TRIBUNNEWS.COM, JAKARTA - Mulai tahun depan, pemerintah akan mengenakan pajak atas fasilitas dan tunjangan non-uang atau natura.
Kebijakan ini akan menyasar pada masyarakat yang mempunyai penghasilan tinggi, umumnya seperti direksi maupun pemimpin perusahaan.
Adapun kebijakan pajak atas natura ditetapkan dalam Undang-Undang Nomor 7 Tahun 2021 tentang Harmonisasi Peraturan Perpajakan.
Kendati demikian, pemerintah belum memerinci fasilitas barang yang akan dikenakan pajak.
Baca juga: Sri Mulyani Ingatkan Wajib Pajak Lebih Awal Ikut Tax Amnesty, Ini Alasannya
Direktur Penyuluhan, Pelayanan, dan Hubungan Masyarakat Direktorat Jenderal (Ditjen) Pajak Kementerian Keuangan (Kemenkeu) Neilmaldrin Noor mengatakan kebijakan pajak atas natura yang merupakan obyek pajak penghasilan telah melalui kajian pemerintah.
Neilmaldrin menegaskan, pajak penghasilan (PPh) yang dikenakan untuk natura akan ditargetkan khususnya kepada karyawan dengan posisi jabatan tinggi yang mendapat fasilitas natura dari perusahaan atau pemberi kerja. Sehingga, pengenaannya akan terbatas.
Baca juga: Sri Mulyani: Semua Punya NIK Harus Bayar Pajak Itu Hoaks
“PPh atas natura tidak difokuskan untuk penerimaan negara namun lebih kepada keadilan bagi masyarakat,” kata Neilmaldrin kepada Kontan.co.id, Senin (22/11/2021).

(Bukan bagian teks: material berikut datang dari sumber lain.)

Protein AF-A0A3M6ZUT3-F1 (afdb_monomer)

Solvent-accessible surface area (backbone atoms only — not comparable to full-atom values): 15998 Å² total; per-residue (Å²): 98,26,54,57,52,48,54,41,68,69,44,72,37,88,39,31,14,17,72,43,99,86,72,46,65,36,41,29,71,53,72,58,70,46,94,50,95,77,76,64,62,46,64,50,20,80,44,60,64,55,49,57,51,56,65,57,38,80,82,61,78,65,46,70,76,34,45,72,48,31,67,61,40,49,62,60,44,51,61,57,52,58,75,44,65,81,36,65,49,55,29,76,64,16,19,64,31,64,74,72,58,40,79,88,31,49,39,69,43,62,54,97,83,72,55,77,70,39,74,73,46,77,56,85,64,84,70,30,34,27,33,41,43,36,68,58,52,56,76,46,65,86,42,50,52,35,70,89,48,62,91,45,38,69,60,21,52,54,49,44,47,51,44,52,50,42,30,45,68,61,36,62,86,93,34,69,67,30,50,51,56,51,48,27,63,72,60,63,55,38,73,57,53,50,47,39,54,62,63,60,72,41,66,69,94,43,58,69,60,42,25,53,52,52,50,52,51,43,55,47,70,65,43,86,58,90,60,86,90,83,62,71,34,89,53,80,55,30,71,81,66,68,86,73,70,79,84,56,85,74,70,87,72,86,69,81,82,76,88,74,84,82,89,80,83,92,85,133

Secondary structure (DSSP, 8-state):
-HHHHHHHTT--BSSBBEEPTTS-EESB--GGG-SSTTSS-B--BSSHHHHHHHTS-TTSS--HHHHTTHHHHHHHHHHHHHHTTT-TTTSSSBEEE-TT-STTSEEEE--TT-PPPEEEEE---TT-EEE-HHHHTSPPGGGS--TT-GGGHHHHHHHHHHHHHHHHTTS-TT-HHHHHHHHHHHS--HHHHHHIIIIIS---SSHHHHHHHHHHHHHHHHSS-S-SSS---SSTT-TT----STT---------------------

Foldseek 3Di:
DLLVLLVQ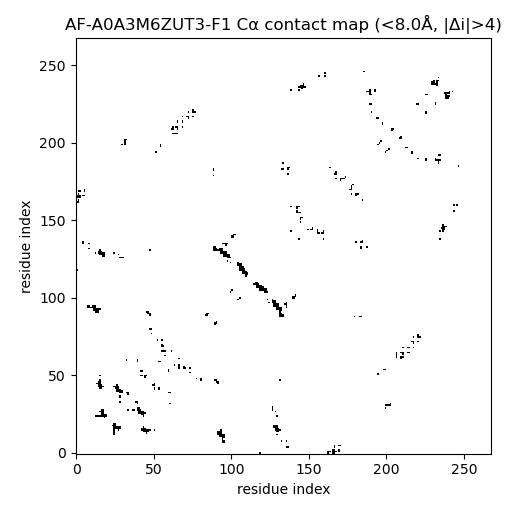LVDFAQFKAAQDPVRHGDFHDFPQQPPDTPQQTADSHRALLSVLLSLLDPSRPADPLLNVCSVLVNVLVVVVSVVCVPPLQAHDRWTKAQPQQEPVQWDWDDDPVRDDTDTPDGDDCVNIITGGNLRSLADHPVLDAAPVCNVCVVVSLVVNLVSLVSNLVSDDPPDPSSVSSVVSLVDQDLLVQLSCVLRRNHDDPDNVVNNVSSVVSSVCSVDPDVDDDWASESHPHDTPDDRRPSPDPPPPPDDPPPDDDDDDDDDD

Radius of gyration: 22.31 Å; Cα contacts (8 Å, |Δi|>4): 356; chains: 1; bounding box: 57×82×56 Å

Organism: Hortaea werneckii (NCBI:txid91943)

Mean predicted aligned error: 9.18 Å

pLDDT: mean 81.33, std 18.02, range [32.34, 96.81]

Nearest PDB structures (foldseek):
  8jd6-assembly1_R  TM=1.898E-01  e=7.332E+00  Homo sapiens

Structure (mmCIF, N/CA/C/O backbone):
data_AF-A0A3M6ZUT3-F1
#
_entry.id   AF-A0A3M6ZUT3-F1
#
loop_
_atom_site.group_PDB
_atom_site.id
_atom_site.type_symbol
_atom_site.label_atom_id
_atom_site.label_alt_id
_atom_site.label_comp_id
_atom_site.label_asym_id
_atom_site.label_entity_id
_atom_site.label_seq_id
_atom_site.pdbx_PDB_ins_code
_atom_site.Cartn_x
_atom_site.Cartn_y
_atom_site.Cartn_z
_atom_site.occupancy
_atom_site.B_iso_or_equiv
_atom_site.auth_seq_id
_atom_site.auth_comp_id
_atom_site.auth_asym_id
_atom_site.auth_atom_id
_atom_site.pdbx_PDB_model_num
ATOM 1 N N . MET A 1 1 ? -15.610 5.003 9.503 1.00 77.25 1 MET A N 1
ATOM 2 C CA . MET A 1 1 ? -14.373 4.635 8.778 1.00 77.25 1 MET A CA 1
ATOM 3 C C . MET A 1 1 ? -13.346 3.977 9.687 1.00 77.25 1 MET A C 1
ATOM 5 O O . MET A 1 1 ? -12.978 2.856 9.381 1.00 77.25 1 MET A O 1
ATOM 9 N N . GLY A 1 2 ? -12.931 4.594 10.806 1.00 82.12 2 GLY A N 1
ATOM 10 C CA . GLY A 1 2 ? -11.888 4.007 11.662 1.00 82.12 2 GLY A CA 1
ATOM 11 C C . GLY A 1 2 ? -12.210 2.611 12.206 1.00 82.12 2 GLY A C 1
ATOM 12 O O . GLY A 1 2 ? -11.348 1.740 12.191 1.00 82.12 2 GLY A O 1
ATOM 13 N N . GLU A 1 3 ? -13.471 2.359 12.568 1.00 85.31 3 GLU A N 1
ATOM 14 C C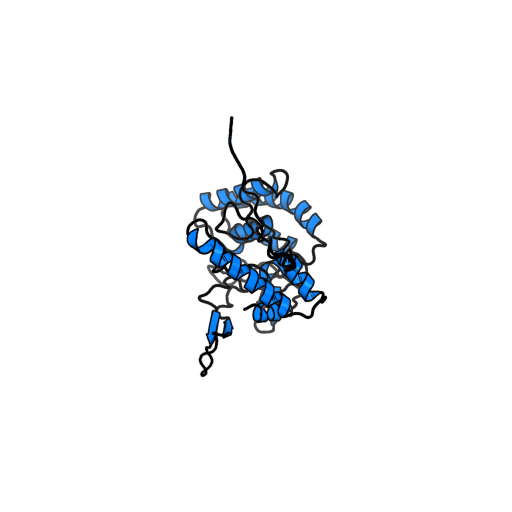A . GLU A 1 3 ? -13.932 1.027 12.985 1.00 85.31 3 GLU A CA 1
ATOM 15 C C . GLU A 1 3 ? -13.806 -0.029 11.872 1.00 85.31 3 GLU A C 1
ATOM 17 O O . GLU A 1 3 ? -13.418 -1.161 12.139 1.00 85.31 3 GLU A O 1
ATOM 22 N N . VAL A 1 4 ? -14.070 0.334 10.611 1.00 86.56 4 VAL A N 1
ATOM 23 C CA . VAL A 1 4 ? -13.918 -0.589 9.474 1.00 86.56 4 VAL A CA 1
ATOM 24 C C . VAL A 1 4 ? -12.449 -0.938 9.262 1.00 86.56 4 VAL A C 1
ATOM 26 O O . VAL A 1 4 ? -12.124 -2.119 9.172 1.00 86.56 4 VAL A O 1
ATOM 29 N N . THR A 1 5 ? -11.554 0.053 9.278 1.00 89.81 5 THR A N 1
ATOM 30 C CA . THR A 1 5 ? -10.102 -0.182 9.224 1.00 89.81 5 THR A CA 1
ATOM 31 C C . THR A 1 5 ? -9.645 -1.078 10.381 1.00 89.81 5 THR A C 1
ATOM 33 O O . THR A 1 5 ? -8.879 -2.016 10.172 1.00 89.81 5 THR A O 1
ATOM 36 N N . ALA A 1 6 ? -10.168 -0.852 11.591 1.00 91.94 6 ALA A N 1
ATOM 37 C CA . ALA A 1 6 ? -9.865 -1.668 12.764 1.00 91.94 6 ALA A CA 1
ATOM 38 C C . ALA A 1 6 ? -10.435 -3.095 12.690 1.00 91.94 6 ALA A C 1
ATOM 40 O O . ALA A 1 6 ? -9.842 -4.025 13.228 1.00 91.94 6 ALA A O 1
ATOM 41 N N . ASN A 1 7 ? -11.575 -3.299 12.031 1.00 91.31 7 ASN A N 1
ATOM 42 C CA . ASN A 1 7 ? -12.125 -4.632 11.793 1.00 91.31 7 ASN A CA 1
ATOM 43 C C . ASN A 1 7 ? -11.297 -5.390 10.746 1.00 91.31 7 ASN A C 1
ATOM 45 O O . ASN A 1 7 ? -10.965 -6.555 10.963 1.00 91.31 7 ASN A O 1
ATOM 49 N N . LEU A 1 8 ? -10.902 -4.726 9.655 1.00 91.81 8 LEU A N 1
ATOM 50 C CA . LEU A 1 8 ? -10.020 -5.299 8.632 1.00 91.81 8 LEU A CA 1
ATOM 51 C C . LEU A 1 8 ? -8.646 -5.662 9.201 1.00 91.81 8 LEU A C 1
ATOM 53 O O . LEU A 1 8 ? -8.080 -6.689 8.830 1.00 91.81 8 LEU A O 1
ATOM 57 N N . SER A 1 9 ? -8.131 -4.875 10.150 1.00 93.81 9 SER A N 1
ATOM 58 C CA . SER A 1 9 ? -6.838 -5.159 10.775 1.00 93.81 9 SER A CA 1
ATOM 59 C C . SER A 1 9 ? -6.840 -6.413 11.647 1.00 93.81 9 SER A C 1
ATOM 61 O O . SER A 1 9 ? -5.774 -6.907 11.990 1.00 93.81 9 SER A O 1
ATOM 63 N N . ARG A 1 10 ? -8.007 -6.971 11.983 1.00 93.44 10 ARG A N 1
ATOM 64 C CA . ARG A 1 10 ? -8.113 -8.245 12.713 1.00 93.44 10 ARG A CA 1
ATOM 65 C C . ARG A 1 10 ? -8.045 -9.457 11.783 1.00 93.44 10 ARG A C 1
ATOM 67 O O . ARG A 1 10 ? -7.907 -10.582 12.258 1.00 93.44 10 ARG A O 1
ATOM 74 N N . LEU A 1 11 ? -8.156 -9.249 10.469 1.00 93.75 11 LEU A N 1
ATOM 75 C CA . LEU A 1 11 ? -8.084 -10.308 9.469 1.00 93.75 11 LEU A CA 1
ATOM 76 C C . LEU A 1 11 ? -6.622 -10.564 9.106 1.00 93.75 11 LEU A C 1
ATOM 78 O O . LEU A 1 11 ? -5.992 -9.774 8.403 1.00 93.75 11 LEU A O 1
ATOM 82 N N . HIS A 1 12 ? -6.078 -11.666 9.616 1.00 95.62 12 HIS A N 1
ATOM 83 C CA . HIS A 1 12 ? -4.690 -12.056 9.400 1.00 95.62 12 HIS A CA 1
ATOM 84 C C . HIS A 1 12 ? -4.580 -13.110 8.314 1.00 95.62 12 HIS A C 1
ATOM 86 O O . HIS A 1 12 ? -5.288 -14.117 8.332 1.00 95.62 12 HIS A O 1
ATOM 92 N N . PHE A 1 13 ? -3.62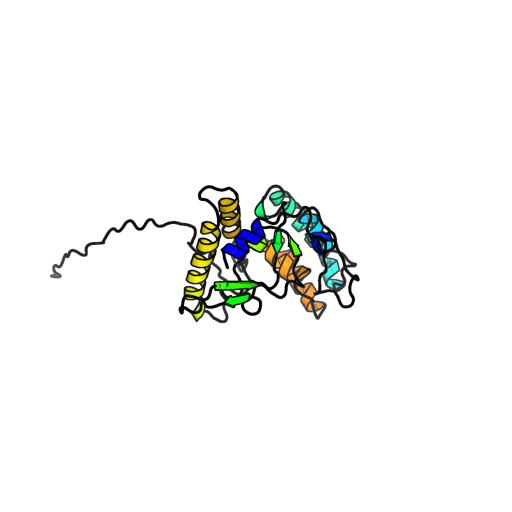0 -12.910 7.420 1.00 96.44 13 PHE A N 1
ATOM 93 C CA . PHE A 1 13 ? -3.379 -13.818 6.312 1.00 96.44 13 PHE A CA 1
ATOM 94 C C . PHE A 1 13 ? -1.922 -14.301 6.276 1.00 96.44 13 PHE A C 1
ATOM 96 O O . PHE A 1 13 ? -1.017 -13.564 6.681 1.00 96.44 13 PHE A O 1
ATOM 103 N N . PRO A 1 14 ? -1.671 -15.531 5.784 1.00 94.81 14 PRO A N 1
ATOM 104 C CA . PRO A 1 14 ? -0.343 -16.156 5.805 1.00 94.81 14 PRO A CA 1
ATOM 105 C C . PRO A 1 14 ? 0.555 -15.780 4.615 1.00 94.81 14 PRO A C 1
ATOM 107 O O . PRO A 1 14 ? 1.769 -15.993 4.662 1.00 94.81 14 PRO A O 1
ATOM 110 N N . ALA A 1 15 ? -0.021 -15.239 3.541 1.00 96.44 15 ALA A N 1
ATOM 111 C CA . ALA A 1 15 ? 0.698 -14.840 2.337 1.00 96.44 15 ALA A CA 1
ATOM 112 C C . ALA A 1 15 ? 0.126 -13.545 1.744 1.00 96.44 15 ALA A C 1
ATOM 114 O O . ALA A 1 15 ? -1.001 -13.170 2.054 1.00 96.44 15 ALA A O 1
ATOM 115 N N . ILE A 1 16 ? 0.906 -12.895 0.887 1.00 95.75 16 ILE A N 1
ATOM 116 C CA . ILE A 1 16 ? 0.515 -11.779 0.027 1.00 95.75 16 ILE A CA 1
ATOM 117 C C . ILE A 1 16 ? -0.085 -12.360 -1.256 1.00 95.75 16 ILE A C 1
ATOM 119 O O . ILE A 1 16 ? 0.517 -13.240 -1.878 1.00 95.75 16 ILE A O 1
ATOM 123 N N . GLY A 1 17 ? -1.256 -11.883 -1.663 1.00 93.88 17 GLY A N 1
ATOM 124 C CA . GLY A 1 17 ? -2.022 -12.502 -2.743 1.00 93.88 17 GLY A CA 1
ATOM 125 C C . GLY A 1 17 ? -3.393 -11.874 -2.951 1.00 93.88 17 GLY A C 1
ATOM 126 O O . GLY A 1 17 ? -3.730 -10.898 -2.288 1.00 93.88 17 GLY A O 1
ATOM 127 N N . SER A 1 18 ? -4.207 -12.456 -3.827 1.00 91.81 18 SER A N 1
ATOM 128 C CA . SER A 1 18 ? -5.631 -12.102 -3.930 1.00 91.81 18 SER A CA 1
ATOM 129 C C . SER A 1 18 ? -6.477 -13.088 -3.132 1.00 91.81 18 SER A C 1
ATOM 131 O O . SER A 1 18 ? -6.262 -14.303 -3.209 1.00 91.81 18 SER A O 1
ATOM 133 N N . LEU A 1 19 ? -7.445 -12.562 -2.380 1.00 91.12 19 LEU A N 1
ATOM 134 C CA . LEU A 1 19 ? -8.401 -13.366 -1.625 1.00 91.12 19 LEU A CA 1
ATOM 135 C C . LEU A 1 19 ? -9.346 -14.091 -2.595 1.00 91.12 19 LEU A C 1
ATOM 137 O O . LEU A 1 19 ? -9.886 -13.473 -3.511 1.00 91.12 19 LEU A O 1
ATOM 141 N N . LYS A 1 20 ? -9.524 -15.401 -2.425 1.00 88.94 20 LYS A N 1
ATOM 142 C CA . LYS A 1 20 ? -10.424 -16.227 -3.247 1.00 88.94 20 LYS A CA 1
ATOM 143 C C . LYS A 1 20 ? -11.748 -16.482 -2.527 1.00 88.94 20 LYS A C 1
ATOM 145 O O . LYS A 1 20 ? -11.871 -16.231 -1.331 1.00 88.94 20 LYS A O 1
ATOM 150 N N . GLU A 1 21 ? -12.725 -17.022 -3.256 1.00 84.12 21 GLU A N 1
ATOM 151 C CA . GLU A 1 21 ? -14.107 -17.251 -2.794 1.00 84.12 21 GLU A CA 1
ATOM 152 C C . GLU A 1 21 ? -14.198 -18.001 -1.453 1.00 84.12 21 GLU A C 1
ATOM 154 O O . GLU A 1 21 ? -15.070 -17.724 -0.634 1.00 84.12 21 GLU A O 1
ATOM 159 N N . HIS A 1 22 ? -13.266 -18.918 -1.189 1.00 86.12 22 HIS A N 1
ATOM 160 C CA . HIS A 1 22 ? -13.241 -19.720 0.037 1.00 86.12 22 HIS A CA 1
ATOM 161 C C . HIS A 1 22 ? -12.348 -19.144 1.149 1.00 86.12 22 HIS A C 1
ATOM 163 O O . HIS A 1 22 ? -12.058 -19.830 2.127 1.00 86.12 22 HIS A O 1
ATOM 169 N N . GLY A 1 23 ? -11.903 -17.891 1.019 1.00 84.88 23 GLY A N 1
ATOM 170 C CA . GLY A 1 23 ? -11.067 -17.203 2.008 1.00 84.88 23 GLY A CA 1
ATOM 171 C C . GLY A 1 23 ? -9.576 -17.554 1.945 1.00 84.88 23 GLY A C 1
ATOM 172 O O . GLY A 1 23 ? -8.789 -17.046 2.742 1.00 84.88 23 GLY A O 1
ATOM 173 N N . GLU A 1 24 ? -9.167 -18.401 1.000 1.00 91.56 24 GLU A N 1
ATOM 174 C CA . GLU A 1 24 ? -7.760 -18.701 0.739 1.00 91.56 24 GLU A CA 1
ATOM 175 C C . GLU A 1 24 ? -7.068 -17.558 -0.012 1.00 91.56 24 GLU A C 1
ATOM 177 O O . GLU A 1 24 ? -7.680 -16.836 -0.803 1.00 91.56 24 GLU A O 1
ATOM 182 N N . VAL A 1 25 ? -5.767 -17.401 0.228 1.00 94.19 25 VAL A N 1
ATOM 183 C CA . VAL A 1 25 ? -4.944 -16.423 -0.486 1.00 94.19 25 VAL A CA 1
ATOM 184 C C . VAL A 1 25 ? -4.272 -17.114 -1.662 1.00 94.19 25 VAL A C 1
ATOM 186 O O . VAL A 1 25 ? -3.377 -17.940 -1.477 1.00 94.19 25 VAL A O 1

Sebelumnya, Menteri Keuangan (Menkeu) Sri Mulyani Indrawati mengatakan, pemerintah saat ini tengah menyusun ambang batas tertentu dalam pengenaan pajak natura.
Sri Mulyani hanya memberikan kisi-kisi bahwa pemerintah akan memajaki fasilitas barang yang tergolong mewah. Tidak termasuk barang-barang seperti laptop dan handphone.
Pengamat Pajak Center for Indonesia Taxation Analysis (CITA) Fajry Akbar mengatakan kemungkinan besar pajak natura akan dikenakan kepada wajib pajak (WP) orang pribadi (OP) yang dalam UU HPP dibandrol tarif 25%, 30%, dan 35%. Tentu dengan catatan, karyawan tersebut menerima fasilitas dari perusahaan.
“Kebijakan ini akan menyasar kepada mereka yang tarif PPh OP-nya jauh lebih tinggi dibandingkan tarif PPh Badan,” kata Fajry kepada Kontan.co.id, Senin (22/11).
Merujuk UU HPP, tarif 25% dikenakan atas penghasilan kena pajak sebesar lebih dari Rp 250 juta-Rp 500 juta setahun atau sekitar Rp 20,83 juta-Rp 41,66 juta per bulan.
Kemudian, tarif 30% yakni untuk WP dengan penghasilan kena pajak sebesar lebih dari Rp 500 juta-Rp 5 miliar per tahun. Ini setara dengan penghasilan kena pajak Rp 41,66 juta-Rp 416,6 juta per bulan.
Selanjutnya, tarif 35% diberikan untuk wajib pajak orang pribadi dengan penghasilan kena pajak per tahun lebih dari Rp 5 miliar, atau setara Rp 416,6 juta per bulannya.